Brandishing bright pink and green nets, Adie and Kerry Farmer’s two young children were squealing with delight at the sea-snails they’d found. The family from Nottingham, who were staying in the nearby caravan park, felt they’d made the best staycation choice. “Friends who’ve been to Tenby or the south coast have struggled to find a beach with space,” said Kerry, an NHS key worker. “Here it is so unspoilt. We’ve had a week off from worrying about social-distancing. The kids can play on the beach and we’ve not had to worry.”

St Mary’s Lighthouse - getty
St Mary’s Lighthouse - getty

It’s true. Between the two resorts there are four beaches from which to choose and even in Whitley Bay’s two amusement arcades, sprinkled with hand sanitiser, people were masked and careful of others – though I completely missed the one-way arrows on the floor due to rising hysteria that I was 20 pence up on the roll-a-penny machines.
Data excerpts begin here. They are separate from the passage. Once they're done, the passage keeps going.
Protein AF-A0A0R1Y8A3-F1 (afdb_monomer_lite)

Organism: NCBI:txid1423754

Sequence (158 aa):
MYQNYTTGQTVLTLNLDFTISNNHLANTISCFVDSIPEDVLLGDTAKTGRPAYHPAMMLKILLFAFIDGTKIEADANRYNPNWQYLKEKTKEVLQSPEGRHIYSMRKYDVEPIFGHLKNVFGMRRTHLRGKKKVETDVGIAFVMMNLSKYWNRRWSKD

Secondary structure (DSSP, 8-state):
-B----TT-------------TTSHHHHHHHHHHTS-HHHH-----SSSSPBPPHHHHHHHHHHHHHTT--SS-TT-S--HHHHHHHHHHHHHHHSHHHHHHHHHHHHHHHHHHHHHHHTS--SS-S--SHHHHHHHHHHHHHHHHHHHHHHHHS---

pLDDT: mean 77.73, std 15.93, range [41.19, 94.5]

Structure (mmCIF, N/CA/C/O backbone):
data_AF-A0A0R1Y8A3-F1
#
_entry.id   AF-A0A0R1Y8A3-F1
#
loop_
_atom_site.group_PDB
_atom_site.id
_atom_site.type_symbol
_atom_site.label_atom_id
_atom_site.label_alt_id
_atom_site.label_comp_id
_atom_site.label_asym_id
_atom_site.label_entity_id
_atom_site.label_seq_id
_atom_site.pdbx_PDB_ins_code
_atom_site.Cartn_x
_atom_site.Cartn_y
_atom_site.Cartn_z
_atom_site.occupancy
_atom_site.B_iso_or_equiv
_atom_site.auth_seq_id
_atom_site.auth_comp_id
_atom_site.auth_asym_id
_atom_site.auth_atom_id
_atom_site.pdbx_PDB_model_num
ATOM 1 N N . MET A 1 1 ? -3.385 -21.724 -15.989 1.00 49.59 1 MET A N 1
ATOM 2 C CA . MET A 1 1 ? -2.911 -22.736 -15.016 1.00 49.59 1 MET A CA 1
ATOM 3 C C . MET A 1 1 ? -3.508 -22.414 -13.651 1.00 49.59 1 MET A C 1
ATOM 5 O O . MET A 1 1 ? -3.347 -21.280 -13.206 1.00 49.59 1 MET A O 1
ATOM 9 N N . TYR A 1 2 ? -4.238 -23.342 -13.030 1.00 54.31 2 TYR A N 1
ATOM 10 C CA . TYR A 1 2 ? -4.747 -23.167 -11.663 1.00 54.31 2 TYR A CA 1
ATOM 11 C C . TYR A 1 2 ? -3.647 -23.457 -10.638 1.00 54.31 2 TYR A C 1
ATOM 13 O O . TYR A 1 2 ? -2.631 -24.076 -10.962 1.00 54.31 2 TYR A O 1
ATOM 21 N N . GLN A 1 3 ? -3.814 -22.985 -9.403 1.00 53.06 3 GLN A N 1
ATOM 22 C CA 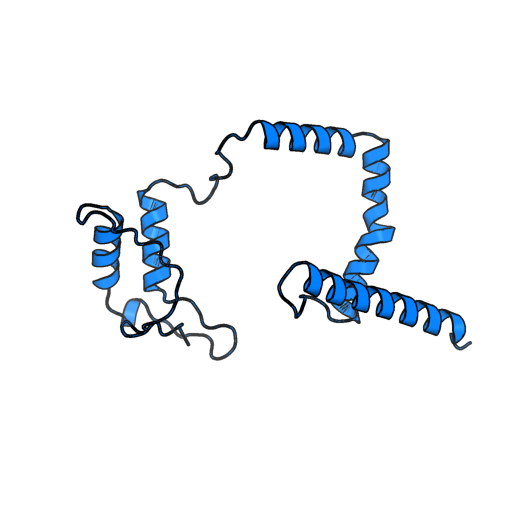. GLN A 1 3 ? -2.950 -23.439 -8.315 1.00 53.06 3 GLN A CA 1
ATOM 23 C C . GLN A 1 3 ? -3.262 -24.911 -8.009 1.00 53.06 3 GLN A C 1
ATOM 25 O O . GLN A 1 3 ? -4.330 -25.221 -7.488 1.00 53.06 3 GLN A O 1
ATOM 30 N N . ASN A 1 4 ? -2.333 -25.805 -8.359 1.00 45.34 4 ASN A N 1
ATOM 31 C CA . ASN A 1 4 ? -2.413 -27.230 -8.044 1.00 45.34 4 ASN A CA 1
ATOM 32 C C . ASN A 1 4 ? -2.094 -27.426 -6.558 1.00 45.34 4 ASN A C 1
ATOM 34 O O . ASN A 1 4 ? -0.929 -27.539 -6.177 1.00 45.34 4 ASN A O 1
ATOM 38 N N . TYR A 1 5 ? -3.122 -27.423 -5.716 1.00 52.34 5 TYR A N 1
ATOM 39 C CA . TYR A 1 5 ? -2.986 -27.846 -4.328 1.00 52.34 5 TYR A CA 1
ATOM 40 C C . TYR A 1 5 ? -2.969 -29.373 -4.288 1.00 52.34 5 TYR A C 1
ATOM 42 O O . TYR A 1 5 ? -3.938 -30.024 -4.664 1.00 52.34 5 TYR A O 1
ATOM 50 N N . THR A 1 6 ? -1.853 -29.953 -3.862 1.00 44.53 6 THR A N 1
ATOM 51 C CA . THR A 1 6 ? -1.715 -31.399 -3.673 1.00 44.53 6 THR A CA 1
ATOM 52 C C . THR A 1 6 ? -2.035 -31.769 -2.229 1.00 44.53 6 THR A C 1
ATOM 54 O O . THR A 1 6 ? -1.389 -31.261 -1.314 1.00 44.53 6 THR A O 1
ATOM 57 N N . THR A 1 7 ? -2.951 -32.715 -2.014 1.00 47.88 7 THR A N 1
ATOM 58 C CA . THR A 1 7 ? -3.343 -33.244 -0.688 1.00 47.88 7 THR A CA 1
ATOM 59 C C . THR A 1 7 ? -2.201 -33.960 0.060 1.00 47.88 7 THR A C 1
ATOM 61 O O . THR A 1 7 ? -2.356 -34.315 1.221 1.00 47.88 7 THR A O 1
ATOM 64 N N . GLY A 1 8 ? -1.044 -34.169 -0.584 1.00 44.19 8 GLY A N 1
ATOM 65 C CA . GLY A 1 8 ? 0.167 -34.768 -0.000 1.00 44.19 8 GLY A CA 1
ATOM 66 C C . GLY A 1 8 ? 1.251 -33.771 0.437 1.00 44.19 8 GLY A C 1
ATOM 67 O O . GLY A 1 8 ? 2.385 -34.179 0.678 1.00 44.19 8 GLY A O 1
ATOM 68 N N . GLN A 1 9 ? 0.959 -32.468 0.494 1.00 48.09 9 GLN A N 1
ATOM 69 C CA . GLN A 1 9 ? 1.949 -31.448 0.854 1.00 48.09 9 GLN A CA 1
ATOM 70 C C . GLN A 1 9 ? 2.069 -31.315 2.385 1.00 48.09 9 GLN A C 1
ATOM 72 O O . GLN A 1 9 ? 1.179 -30.787 3.042 1.00 48.09 9 GLN A O 1
ATOM 77 N N . THR A 1 10 ? 3.179 -31.779 2.966 1.00 46.44 10 THR A N 1
ATOM 78 C CA . THR A 1 10 ? 3.390 -31.868 4.428 1.00 46.44 10 THR A CA 1
ATOM 79 C C . THR A 1 10 ? 3.885 -30.588 5.107 1.00 46.44 10 THR A C 1
ATOM 81 O O . THR A 1 10 ? 4.043 -30.585 6.325 1.00 46.44 10 THR A O 1
ATOM 84 N N . VAL A 1 11 ? 4.103 -29.482 4.379 1.00 45.97 11 VAL A N 1
ATOM 85 C CA . VAL A 1 11 ? 4.364 -28.172 5.005 1.00 45.97 11 VAL A CA 1
ATOM 86 C C . VAL A 1 11 ? 3.697 -27.029 4.238 1.00 45.97 11 VAL A C 1
ATOM 88 O O . VAL A 1 11 ? 4.189 -26.569 3.208 1.00 45.97 11 VAL A O 1
ATOM 91 N N . LEU A 1 12 ? 2.626 -26.503 4.832 1.00 51.16 12 LEU A N 1
ATOM 92 C CA . LEU A 1 12 ? 2.255 -25.090 4.776 1.00 51.16 12 LEU A CA 1
ATOM 93 C C . LEU A 1 12 ? 1.798 -24.693 6.187 1.00 51.16 12 LEU A C 1
ATOM 95 O O . LEU A 1 12 ? 0.617 -24.713 6.511 1.00 51.16 12 LEU A O 1
ATOM 99 N N . THR A 1 13 ? 2.758 -24.437 7.076 1.00 41.31 13 THR A N 1
ATOM 100 C CA . THR A 1 13 ? 2.514 -24.290 8.517 1.00 41.31 13 THR A CA 1
ATOM 101 C C . THR A 1 13 ? 1.956 -22.915 8.880 1.00 41.31 13 THR A C 1
ATOM 103 O O . THR A 1 13 ? 2.661 -22.017 9.335 1.00 41.31 13 THR A O 1
ATOM 106 N N . LEU A 1 14 ? 0.642 -22.781 8.739 1.00 49.97 14 LEU A N 1
ATOM 107 C CA . LEU A 1 14 ? -0.185 -22.057 9.702 1.00 49.97 14 LEU A CA 1
ATOM 108 C C . LEU A 1 14 ? -1.133 -23.090 10.315 1.00 49.97 14 LEU A C 1
ATOM 110 O O . LEU A 1 14 ? -2.258 -23.253 9.855 1.00 49.97 14 LEU A O 1
ATOM 114 N N . ASN A 1 15 ? -0.648 -23.819 11.325 1.00 42.81 15 ASN A N 1
ATOM 115 C CA . ASN A 1 15 ? -1.486 -24.716 12.120 1.00 42.81 15 ASN A CA 1
ATOM 116 C C . ASN A 1 15 ? -2.429 -23.867 12.975 1.00 42.81 15 ASN A C 1
ATOM 118 O O . ASN A 1 15 ? -2.108 -23.472 14.094 1.00 42.81 15 ASN A O 1
ATOM 122 N N . LEU A 1 16 ? -3.590 -23.558 12.416 1.00 51.25 16 LEU A N 1
ATOM 123 C CA . LEU A 1 16 ? -4.793 -23.313 13.190 1.00 51.25 16 LEU A CA 1
ATOM 124 C C . LEU A 1 16 ? -5.544 -24.641 13.156 1.00 51.25 16 LEU A C 1
ATOM 126 O O . LEU A 1 16 ? -6.347 -24.854 12.251 1.00 51.25 16 LEU A O 1
ATOM 130 N N . ASP A 1 17 ? -5.213 -25.556 14.073 1.00 47.72 17 ASP A N 1
ATOM 131 C CA . ASP A 1 17 ? -5.908 -26.839 14.233 1.00 47.72 17 ASP A CA 1
ATOM 132 C C . ASP A 1 17 ? -7.353 -26.560 14.655 1.00 47.72 17 ASP A C 1
ATOM 134 O O . ASP A 1 17 ? -7.708 -26.524 15.832 1.00 47.72 17 ASP A O 1
ATOM 138 N N . PHE A 1 18 ? -8.184 -26.267 13.664 1.00 57.59 18 PHE A N 1
ATOM 139 C CA . PHE A 1 18 ? -9.584 -25.944 13.829 1.00 57.59 18 PHE A CA 1
ATOM 140 C C . PHE A 1 18 ? -10.392 -27.023 13.123 1.00 57.59 18 PHE A C 1
ATOM 142 O O . PHE A 1 18 ? -10.639 -26.975 11.919 1.00 57.59 18 PHE A O 1
ATOM 149 N N . THR A 1 19 ? -10.775 -28.043 13.884 1.00 64.94 19 THR A N 1
ATOM 150 C CA . THR A 1 19 ? -11.684 -29.082 13.412 1.00 64.94 19 THR A CA 1
ATOM 151 C C . THR A 1 19 ? -13.105 -28.543 13.457 1.00 64.94 19 THR A C 1
ATOM 153 O O . THR A 1 19 ? -13.674 -28.330 14.529 1.00 64.94 19 THR A O 1
ATOM 156 N N . ILE A 1 20 ? -13.680 -28.310 12.284 1.00 71.06 20 ILE A N 1
ATOM 157 C CA . ILE A 1 20 ? -15.079 -27.917 12.150 1.00 71.06 20 ILE A CA 1
ATOM 158 C C . ILE A 1 20 ? -15.952 -29.151 12.427 1.00 71.06 20 ILE A C 1
ATOM 160 O O . ILE A 1 20 ? -15.669 -30.234 11.920 1.00 71.06 20 ILE A O 1
ATOM 164 N N . SER A 1 21 ? -17.017 -29.001 13.222 1.00 79.56 21 SER A N 1
ATOM 165 C CA . SER A 1 21 ? -17.977 -30.088 13.474 1.00 79.56 21 SER A CA 1
ATOM 166 C C . SER A 1 21 ? -18.524 -30.665 12.162 1.00 79.56 21 SER A C 1
ATOM 168 O O . SER A 1 21 ? -18.856 -29.912 11.248 1.00 79.56 21 SER A O 1
ATOM 170 N N . ASN A 1 22 ? -18.683 -31.990 12.073 1.00 76.12 22 ASN A N 1
ATOM 171 C CA . ASN A 1 22 ? -19.202 -32.662 10.872 1.00 76.12 22 ASN A CA 1
ATOM 172 C C . ASN A 1 22 ? -20.580 -32.135 10.437 1.00 76.12 22 ASN A C 1
ATOM 174 O O . ASN A 1 22 ? -20.874 -32.118 9.248 1.00 76.12 22 ASN A O 1
ATOM 178 N N . ASN A 1 23 ? -21.388 -31.646 11.383 1.00 83.19 23 ASN A N 1
ATOM 179 C CA . ASN A 1 23 ? -22.711 -31.075 11.121 1.00 83.19 23 ASN A CA 1
ATOM 180 C C . ASN A 1 23 ? -22.678 -29.594 10.684 1.00 83.19 23 ASN A C 1
ATOM 182 O O . ASN A 1 23 ? -23.711 -28.934 10.602 1.00 83.19 23 ASN A O 1
ATOM 186 N N . HIS A 1 24 ? -21.495 -29.018 10.476 1.00 83.19 24 HIS A N 1
ATOM 187 C CA . HIS A 1 24 ? -21.368 -27.622 10.089 1.00 83.19 24 HIS A CA 1
ATOM 188 C C . HIS A 1 24 ? -21.691 -27.424 8.607 1.00 83.19 24 HIS A C 1
ATOM 190 O O . HIS A 1 24 ? -21.236 -28.176 7.745 1.00 83.19 24 HIS A O 1
ATOM 196 N N . LEU A 1 25 ? -22.392 -26.334 8.306 1.00 82.75 25 LEU A N 1
ATOM 197 C CA . LEU A 1 25 ? -22.824 -25.958 6.961 1.00 82.75 25 LEU A CA 1
ATOM 198 C C . LEU A 1 25 ? -21.685 -25.962 5.922 1.00 82.75 25 LEU A C 1
ATOM 200 O O . LEU A 1 25 ? -21.887 -26.372 4.782 1.00 82.75 25 LEU A O 1
ATOM 204 N N . ALA A 1 26 ? -20.479 -25.544 6.317 1.00 82.06 26 ALA A N 1
ATOM 205 C CA . ALA A 1 26 ? -19.303 -25.535 5.442 1.00 82.06 26 ALA A CA 1
ATOM 206 C C . ALA A 1 26 ? -18.990 -26.915 4.831 1.00 82.06 26 ALA A C 1
ATOM 208 O O . ALA A 1 26 ? -18.581 -26.987 3.673 1.00 82.06 26 ALA A O 1
ATOM 209 N N . ASN A 1 27 ? -19.227 -28.005 5.570 1.00 85.19 27 ASN A N 1
ATOM 210 C CA . ASN A 1 27 ? -19.008 -29.361 5.067 1.00 85.19 27 ASN A CA 1
ATOM 211 C C . ASN A 1 27 ? -20.076 -29.745 4.042 1.00 85.19 27 ASN A C 1
ATOM 213 O O . ASN A 1 27 ? -19.741 -30.288 2.994 1.00 85.19 27 ASN A O 1
ATOM 217 N N . THR A 1 28 ? -21.338 -29.383 4.284 1.00 86.50 28 THR A N 1
ATOM 218 C CA . THR A 1 28 ? -22.432 -29.570 3.320 1.00 86.50 28 THR A CA 1
ATOM 219 C C . THR A 1 28 ? -22.150 -28.839 2.008 1.00 86.50 28 THR A C 1
ATOM 221 O O . THR A 1 28 ? -22.312 -29.411 0.932 1.00 86.50 28 THR A O 1
ATOM 224 N N . ILE A 1 29 ? -21.666 -27.595 2.088 1.00 87.56 29 ILE A N 1
ATOM 225 C CA . ILE A 1 29 ? -21.273 -26.801 0.916 1.00 87.56 29 ILE A CA 1
ATOM 226 C C . ILE A 1 29 ? -20.070 -27.429 0.211 1.00 87.56 29 ILE A C 1
ATOM 228 O O . ILE A 1 29 ? -20.057 -27.489 -1.017 1.00 87.56 29 ILE A O 1
ATOM 232 N N . SER A 1 30 ? -19.075 -27.919 0.958 1.00 88.94 30 SER A N 1
ATOM 233 C CA . SER A 1 30 ? -17.933 -28.608 0.354 1.00 88.94 30 SER A CA 1
ATOM 234 C C . SER A 1 30 ? -18.388 -29.841 -0.418 1.00 88.94 30 SER A C 1
ATOM 236 O O . SER A 1 30 ? -18.087 -29.931 -1.602 1.00 88.94 30 SER A O 1
ATOM 238 N N . CYS A 1 31 ? -19.173 -30.725 0.207 1.00 87.06 31 CYS A N 1
ATOM 239 C CA . CYS A 1 31 ? -19.705 -31.929 -0.433 1.00 87.06 31 CYS A CA 1
ATOM 240 C C . CYS A 1 31 ? -20.530 -31.603 -1.684 1.00 87.06 31 CYS A C 1
ATOM 242 O O . CYS A 1 31 ? -20.415 -32.293 -2.692 1.00 87.06 31 CYS A O 1
ATOM 244 N N . PHE A 1 32 ? -21.335 -30.537 -1.638 1.00 91.00 32 PHE A N 1
ATOM 245 C CA . PHE A 1 32 ? -22.096 -30.082 -2.797 1.00 91.00 32 PHE A CA 1
ATOM 246 C C . PHE A 1 32 ? -21.178 -29.643 -3.944 1.00 91.00 32 PHE A C 1
ATOM 248 O O . PHE A 1 32 ? -21.328 -30.125 -5.063 1.00 91.00 32 PHE A O 1
ATOM 255 N N . VAL A 1 33 ? -20.204 -28.768 -3.681 1.00 89.06 33 VAL A N 1
ATOM 256 C CA . VAL A 1 33 ? -19.298 -28.272 -4.728 1.00 89.06 33 VAL A CA 1
ATOM 257 C C . VAL A 1 33 ? -18.402 -29.383 -5.282 1.00 89.06 33 VAL A C 1
ATOM 259 O O . VAL A 1 33 ? -18.149 -29.403 -6.481 1.00 89.06 33 VAL A O 1
ATOM 262 N N . ASP A 1 34 ? -17.973 -30.323 -4.441 1.00 89.31 34 ASP A N 1
ATOM 263 C CA . ASP A 1 34 ? -17.153 -31.470 -4.853 1.00 89.31 34 ASP A CA 1
ATOM 264 C C . ASP A 1 34 ? -17.939 -32.487 -5.705 1.00 89.31 34 ASP A C 1
ATOM 266 O O . ASP A 1 34 ? -17.335 -33.296 -6.403 1.00 89.31 34 ASP A O 1
ATOM 270 N N . SER A 1 35 ? -19.278 -32.436 -5.688 1.00 89.56 35 SER A N 1
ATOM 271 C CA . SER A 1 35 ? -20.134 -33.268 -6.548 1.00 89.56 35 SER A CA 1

Back at Tynemouth Market – where I did follow the arrows – a joyous all-sorts market offering everything from wooden tennis racquets to cupcakes, and old copies of ‘Railway World’ to crystal healing pyramids, was laid out beneath the striking green-and-cream Victorian ironwork canopy of the station. I spent far too long flicking through the vinyls before I realised that I had temporarily forgotten about ‘the situation’, and then felt compelled to spend ages hand-sanitising.
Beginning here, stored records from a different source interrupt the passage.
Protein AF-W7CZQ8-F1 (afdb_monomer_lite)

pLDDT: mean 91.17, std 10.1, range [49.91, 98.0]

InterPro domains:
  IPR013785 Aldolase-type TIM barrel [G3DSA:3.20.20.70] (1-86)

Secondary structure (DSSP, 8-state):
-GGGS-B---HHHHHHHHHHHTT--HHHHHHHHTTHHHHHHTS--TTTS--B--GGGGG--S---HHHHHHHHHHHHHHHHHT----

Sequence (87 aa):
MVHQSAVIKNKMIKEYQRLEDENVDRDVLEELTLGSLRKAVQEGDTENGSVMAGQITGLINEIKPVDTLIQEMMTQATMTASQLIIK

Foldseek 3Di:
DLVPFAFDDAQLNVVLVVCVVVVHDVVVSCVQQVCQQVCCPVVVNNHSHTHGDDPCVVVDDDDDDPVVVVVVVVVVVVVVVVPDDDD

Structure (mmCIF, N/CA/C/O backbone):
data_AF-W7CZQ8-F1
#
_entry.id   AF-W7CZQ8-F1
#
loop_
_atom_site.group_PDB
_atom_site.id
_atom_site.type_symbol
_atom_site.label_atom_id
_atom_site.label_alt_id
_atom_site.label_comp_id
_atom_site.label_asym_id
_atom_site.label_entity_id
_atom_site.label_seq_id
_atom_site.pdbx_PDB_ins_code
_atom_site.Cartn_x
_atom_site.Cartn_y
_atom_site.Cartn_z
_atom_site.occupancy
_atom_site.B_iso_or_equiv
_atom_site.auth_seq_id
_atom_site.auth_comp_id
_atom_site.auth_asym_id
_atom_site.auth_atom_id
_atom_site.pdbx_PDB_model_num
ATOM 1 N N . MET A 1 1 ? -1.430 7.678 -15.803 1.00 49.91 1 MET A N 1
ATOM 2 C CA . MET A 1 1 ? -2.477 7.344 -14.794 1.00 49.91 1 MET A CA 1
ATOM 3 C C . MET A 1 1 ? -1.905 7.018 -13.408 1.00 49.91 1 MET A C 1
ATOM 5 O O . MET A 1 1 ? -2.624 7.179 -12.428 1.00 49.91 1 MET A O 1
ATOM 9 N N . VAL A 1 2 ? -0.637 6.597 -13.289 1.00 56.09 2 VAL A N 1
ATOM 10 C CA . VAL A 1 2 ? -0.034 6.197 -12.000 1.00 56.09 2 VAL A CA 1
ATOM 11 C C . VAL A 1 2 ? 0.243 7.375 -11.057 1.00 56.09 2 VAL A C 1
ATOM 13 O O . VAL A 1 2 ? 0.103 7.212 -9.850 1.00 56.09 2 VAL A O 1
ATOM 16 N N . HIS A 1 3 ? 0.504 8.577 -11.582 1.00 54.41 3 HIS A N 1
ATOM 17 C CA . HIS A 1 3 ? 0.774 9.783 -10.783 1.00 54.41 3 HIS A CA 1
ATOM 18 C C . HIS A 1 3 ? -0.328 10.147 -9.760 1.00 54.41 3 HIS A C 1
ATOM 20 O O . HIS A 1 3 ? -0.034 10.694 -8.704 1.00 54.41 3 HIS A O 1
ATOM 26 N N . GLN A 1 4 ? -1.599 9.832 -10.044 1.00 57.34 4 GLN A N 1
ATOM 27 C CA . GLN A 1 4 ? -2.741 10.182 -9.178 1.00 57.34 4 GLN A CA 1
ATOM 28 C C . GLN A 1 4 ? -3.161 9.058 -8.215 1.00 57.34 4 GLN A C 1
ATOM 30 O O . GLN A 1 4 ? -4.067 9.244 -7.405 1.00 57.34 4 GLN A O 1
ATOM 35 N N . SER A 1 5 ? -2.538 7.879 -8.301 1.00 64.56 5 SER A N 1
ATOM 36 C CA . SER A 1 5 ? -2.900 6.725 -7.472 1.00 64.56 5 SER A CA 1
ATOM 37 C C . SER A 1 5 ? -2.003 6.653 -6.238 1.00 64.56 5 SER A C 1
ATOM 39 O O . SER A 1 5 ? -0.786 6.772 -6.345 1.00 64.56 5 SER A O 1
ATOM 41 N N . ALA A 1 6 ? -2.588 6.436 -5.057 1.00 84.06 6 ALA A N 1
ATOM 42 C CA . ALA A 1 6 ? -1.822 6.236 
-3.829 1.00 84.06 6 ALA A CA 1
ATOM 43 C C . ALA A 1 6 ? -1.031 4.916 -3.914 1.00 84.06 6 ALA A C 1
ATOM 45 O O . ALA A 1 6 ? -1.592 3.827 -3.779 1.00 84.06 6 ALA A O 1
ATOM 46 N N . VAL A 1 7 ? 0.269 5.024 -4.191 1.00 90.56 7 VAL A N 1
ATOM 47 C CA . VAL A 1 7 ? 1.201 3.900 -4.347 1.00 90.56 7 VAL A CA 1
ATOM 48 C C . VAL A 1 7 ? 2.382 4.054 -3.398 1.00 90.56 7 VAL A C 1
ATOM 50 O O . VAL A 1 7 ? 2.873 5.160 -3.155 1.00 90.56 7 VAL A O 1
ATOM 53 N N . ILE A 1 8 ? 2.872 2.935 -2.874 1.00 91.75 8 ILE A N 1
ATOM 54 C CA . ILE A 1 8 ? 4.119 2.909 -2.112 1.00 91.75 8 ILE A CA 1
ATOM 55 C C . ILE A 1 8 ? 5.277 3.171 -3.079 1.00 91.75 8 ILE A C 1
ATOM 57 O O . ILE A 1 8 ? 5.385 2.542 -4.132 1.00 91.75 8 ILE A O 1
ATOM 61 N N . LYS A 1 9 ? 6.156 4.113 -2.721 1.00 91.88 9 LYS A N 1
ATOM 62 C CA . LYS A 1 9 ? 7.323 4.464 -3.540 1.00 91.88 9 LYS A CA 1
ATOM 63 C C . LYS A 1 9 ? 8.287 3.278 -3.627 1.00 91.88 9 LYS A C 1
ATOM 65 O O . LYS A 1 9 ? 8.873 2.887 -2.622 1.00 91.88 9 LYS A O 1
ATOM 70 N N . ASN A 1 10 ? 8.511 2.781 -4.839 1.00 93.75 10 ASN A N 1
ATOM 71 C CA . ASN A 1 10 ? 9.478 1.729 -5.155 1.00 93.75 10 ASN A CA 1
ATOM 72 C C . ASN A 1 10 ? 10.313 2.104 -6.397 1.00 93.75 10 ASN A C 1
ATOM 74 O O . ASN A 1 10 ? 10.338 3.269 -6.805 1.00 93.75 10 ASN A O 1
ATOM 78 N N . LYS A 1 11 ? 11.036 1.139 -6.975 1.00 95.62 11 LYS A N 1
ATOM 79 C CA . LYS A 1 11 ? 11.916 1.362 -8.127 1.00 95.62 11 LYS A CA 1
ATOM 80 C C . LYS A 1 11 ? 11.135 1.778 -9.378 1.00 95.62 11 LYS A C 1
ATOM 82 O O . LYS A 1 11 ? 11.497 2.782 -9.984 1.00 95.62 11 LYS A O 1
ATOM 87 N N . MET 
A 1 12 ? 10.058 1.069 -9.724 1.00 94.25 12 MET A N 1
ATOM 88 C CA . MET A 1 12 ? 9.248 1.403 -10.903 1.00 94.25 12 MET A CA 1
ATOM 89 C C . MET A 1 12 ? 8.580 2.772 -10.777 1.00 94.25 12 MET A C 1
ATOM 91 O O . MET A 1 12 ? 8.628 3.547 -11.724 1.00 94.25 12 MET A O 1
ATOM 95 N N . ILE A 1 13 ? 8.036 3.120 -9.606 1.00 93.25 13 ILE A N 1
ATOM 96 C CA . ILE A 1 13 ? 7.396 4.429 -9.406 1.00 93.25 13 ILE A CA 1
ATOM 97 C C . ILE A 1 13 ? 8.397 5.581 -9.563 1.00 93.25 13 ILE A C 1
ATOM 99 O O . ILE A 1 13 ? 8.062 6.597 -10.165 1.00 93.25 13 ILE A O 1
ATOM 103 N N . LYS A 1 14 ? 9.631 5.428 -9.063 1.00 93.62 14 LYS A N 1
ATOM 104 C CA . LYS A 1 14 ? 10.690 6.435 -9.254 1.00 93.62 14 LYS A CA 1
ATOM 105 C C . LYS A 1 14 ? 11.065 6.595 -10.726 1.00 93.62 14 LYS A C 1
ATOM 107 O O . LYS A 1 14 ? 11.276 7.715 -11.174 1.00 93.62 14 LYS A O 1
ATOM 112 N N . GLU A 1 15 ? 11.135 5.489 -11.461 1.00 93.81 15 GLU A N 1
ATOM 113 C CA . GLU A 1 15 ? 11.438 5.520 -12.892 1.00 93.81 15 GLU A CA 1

I had a late afternoon booking at Riley’s Fish Shack (rileysfishshack.com) – the only slot available at this legendary fish grill, fashionably housed in two converted containers in King Edward’s Bay – so assuaged hunger pangs with a visit to Tynemouth Priory and Castle (english-heritage.org.uk) on the bay’s south side. The remains of the 11th-century Benedictine priory, later a royal castle, are few, though striking. But it’s the peace inside its ramparts and the views of the coast and the Tyne from its headland location that really impress.

Whitley Bay - getty
Whitley Bay - getty

On arrival at Riley’s, it was buzzing, with people scattered across the beach in navy-blue deckchairs set around cable-drum tables beneath blue or white parasols. Menus change daily depending on the local catch, which is often cooked over a charcoal grill or in a wood oven, devilishly spiced and served in cardboard trays. Delights such as Goan cod curry, spiced lemon sole with sumac yogurt or the popular teriyaki monkfish kebabs may all grace the menu if you are lucky. It’s deliciously messy and a decidedly upmarket version of eating fish and chips out of a newspaper on a harbour wall.

Waiters, with trays held aloft, shimmied through the sand and with just a paintbrush-stroke of cerulean-blue added to the sea and a ramp-up in temperature, we could easily have been on the Côte d’Azur. The fact that a couple were ordering a second bottle of Cava at 4pm seemed entirely natural.